Anyone who has worked in loneliness, with great adaptation required and with little apparent success, will find a kindred spirit in Peter Chanel.
As a young priest he revived a parish in a “bad” district by the simple method of showing great devotion to the sick. Wanting to be a missionary, he joined the Society of Mary (Marists) at 28. Obediently, he taught in the seminary for five years. Then, as superior of seven Marists, he traveled to Western Oceania where he was entrusted with a vicariate. The bishop accompanying the missionaries left Peter and a brother on Futuna Island in the New Hebrides, promising to return in six months. He was gone five years.
Meanwhile, Pedro struggled with this new language and mastered it, making the difficult adjustment to life with whalers, traders and warring natives. Despite little apparent success and severe want, he maintained a serene and gentle spirit and endless patience and courage. A few natives had been baptized, a few more were being instructed. When the chieftain’s son asked to be baptized, persecution by the chieftain reached a climax. Father Chanel was clubbed to death, his body cut to pieces.

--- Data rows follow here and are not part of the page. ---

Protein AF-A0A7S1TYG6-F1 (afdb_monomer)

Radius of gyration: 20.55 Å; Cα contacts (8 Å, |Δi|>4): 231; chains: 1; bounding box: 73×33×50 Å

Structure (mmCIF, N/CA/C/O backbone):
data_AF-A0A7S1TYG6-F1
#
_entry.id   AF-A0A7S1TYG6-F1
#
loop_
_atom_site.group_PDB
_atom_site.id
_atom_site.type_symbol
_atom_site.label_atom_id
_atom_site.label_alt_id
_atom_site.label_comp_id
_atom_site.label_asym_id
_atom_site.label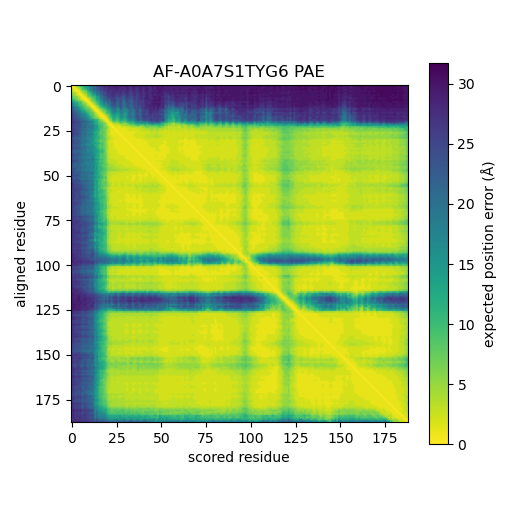_entity_id
_atom_site.label_seq_id
_atom_site.pdbx_PDB_ins_code
_atom_site.Cartn_x
_atom_site.Cartn_y
_atom_site.Cartn_z
_atom_site.occupancy
_atom_site.B_iso_or_equiv
_atom_site.auth_seq_id
_atom_site.auth_comp_id
_atom_site.auth_asym_id
_atom_site.auth_atom_id
_atom_site.pdbx_PDB_model_num
ATOM 1 N N . ASN A 1 1 ? -55.940 0.221 -14.363 1.00 42.56 1 ASN A N 1
ATOM 2 C CA . ASN A 1 1 ? -55.255 0.437 -13.074 1.00 42.56 1 ASN A CA 1
ATOM 3 C C . ASN A 1 1 ? -53.788 0.760 -13.354 1.00 42.56 1 ASN A C 1
ATOM 5 O O . ASN A 1 1 ? -53.034 -0.179 -13.586 1.00 42.56 1 ASN A O 1
ATOM 9 N N . PRO A 1 2 ? -53.385 2.038 -13.476 1.00 45.44 2 PRO A N 1
ATOM 10 C CA . PRO A 1 2 ? -51.983 2.392 -13.633 1.00 45.44 2 PRO A CA 1
ATOM 11 C C . PRO A 1 2 ? -51.302 2.482 -12.258 1.00 45.44 2 PRO A C 1
ATOM 13 O O . PRO A 1 2 ? -51.845 3.026 -11.303 1.00 45.44 2 PRO A O 1
ATOM 16 N N . ASN A 1 3 ? -50.118 1.885 -12.187 1.00 44.38 3 ASN A N 1
ATOM 17 C CA . ASN A 1 3 ? -49.230 1.748 -11.034 1.00 44.38 3 ASN A CA 1
ATOM 18 C C . ASN A 1 3 ? -48.975 3.088 -10.283 1.00 44.38 3 ASN A C 1
ATOM 20 O O . ASN A 1 3 ? -48.531 4.037 -10.930 1.00 44.38 3 ASN A O 1
ATOM 24 N N . PRO A 1 4 ? -49.195 3.193 -8.953 1.00 49.19 4 PRO A N 1
ATOM 25 C CA . PRO A 1 4 ? -49.153 4.463 -8.221 1.00 49.19 4 PRO A CA 1
ATOM 26 C C . PRO A 1 4 ? -47.829 4.735 -7.479 1.00 49.19 4 PRO A C 1
ATOM 28 O O . PRO A 1 4 ? -47.855 5.353 -6.419 1.00 49.19 4 PRO A O 1
ATOM 31 N N . ASN A 1 5 ? -46.668 4.289 -7.973 1.00 43.72 5 ASN A N 1
ATOM 32 C CA . ASN A 1 5 ? -45.412 4.506 -7.241 1.00 43.72 5 ASN A CA 1
ATOM 33 C C . ASN A 1 5 ? -44.293 5.122 -8.104 1.00 43.72 5 ASN A C 1
ATOM 35 O O . ASN A 1 5 ? -43.531 4.388 -8.739 1.00 43.72 5 ASN A O 1
ATOM 39 N N . PRO A 1 6 ? -44.164 6.462 -8.147 1.00 45.78 6 PRO A N 1
ATOM 40 C CA . PRO A 1 6 ? -42.982 7.102 -8.703 1.00 45.78 6 PRO A CA 1
ATOM 41 C C . PRO A 1 6 ? -41.809 6.902 -7.734 1.00 45.78 6 PRO A C 1
ATOM 43 O O . PRO A 1 6 ? -41.856 7.322 -6.582 1.00 45.78 6 PRO A O 1
ATOM 46 N N . ASN A 1 7 ? -40.749 6.245 -8.205 1.00 48.62 7 ASN A N 1
ATOM 47 C CA . ASN A 1 7 ? -39.496 6.070 -7.471 1.00 48.62 7 ASN A CA 1
ATOM 48 C C . ASN A 1 7 ? -38.919 7.446 -7.054 1.00 48.62 7 ASN A C 1
ATOM 50 O O . ASN A 1 7 ? -38.481 8.195 -7.930 1.00 48.62 7 ASN A O 1
ATOM 54 N N . PRO A 1 8 ? -38.845 7.783 -5.751 1.00 44.91 8 PRO A N 1
ATOM 55 C CA . PRO A 1 8 ? -38.386 9.096 -5.290 1.00 44.91 8 PRO A CA 1
ATOM 56 C C . PRO A 1 8 ? -36.861 9.292 -5.384 1.00 44.91 8 PRO A C 1
ATOM 58 O O . PRO A 1 8 ? -36.361 10.349 -5.014 1.00 44.91 8 PRO A O 1
ATOM 61 N N . ASN A 1 9 ? -36.106 8.301 -5.880 1.00 47.12 9 ASN A N 1
ATOM 62 C CA . ASN A 1 9 ? -34.641 8.349 -5.970 1.00 47.12 9 ASN A CA 1
ATOM 63 C C . ASN A 1 9 ? -34.090 8.488 -7.398 1.00 47.12 9 ASN A C 1
ATOM 65 O O . ASN A 1 9 ? -32.890 8.300 -7.608 1.00 47.12 9 ASN A O 1
ATOM 69 N N . ALA A 1 10 ? -34.917 8.836 -8.387 1.00 44.12 10 ALA A N 1
ATOM 70 C CA . ALA A 1 10 ? -34.421 9.201 -9.712 1.00 44.12 10 ALA A CA 1
ATOM 71 C C . ALA A 1 10 ? -33.802 10.611 -9.673 1.00 44.12 10 ALA A C 1
ATOM 73 O O . ALA A 1 10 ? -34.396 11.585 -10.122 1.00 44.12 10 ALA A O 1
ATOM 74 N N . ASN A 1 11 ? -32.599 10.733 -9.106 1.00 43.22 11 ASN A N 1
ATOM 75 C CA . ASN A 1 11 ? -31.797 11.951 -9.199 1.00 43.22 11 ASN A CA 1
ATOM 76 C C . ASN A 1 11 ? -31.256 12.080 -10.632 1.00 43.22 11 ASN A C 1
ATOM 78 O O . ASN A 1 11 ? -30.110 11.743 -10.923 1.00 43.22 11 ASN A O 1
ATOM 82 N N . SER A 1 12 ? -32.098 12.570 -11.540 1.00 42.03 12 SER A N 1
ATOM 83 C CA . SER A 1 12 ? -31.810 12.777 -12.964 1.00 42.03 12 SER A CA 1
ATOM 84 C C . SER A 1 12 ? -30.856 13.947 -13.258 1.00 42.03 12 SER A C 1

Within two years after his death, the whole island became Catholic and has remained so. Peter Chanel is the first martyr of Oceania and its patron.
Suffering for Christ means suffering because we are like Christ. Very often the opposition we meet is the result of our own selfishness or imprudence. We are not martyrs when we are “persecuted” by those who merely treat us as we treat them. A Christian martyr is one who, like Christ, is simply a witness to God’s love, and brings out of human hearts the good or evil that is already there.
“No one is a martyr for a conclusion, no one is a martyr for an opinion; it is faith that makes martyrs” (Cardinal Newman, Discourses to Mixed Congregations).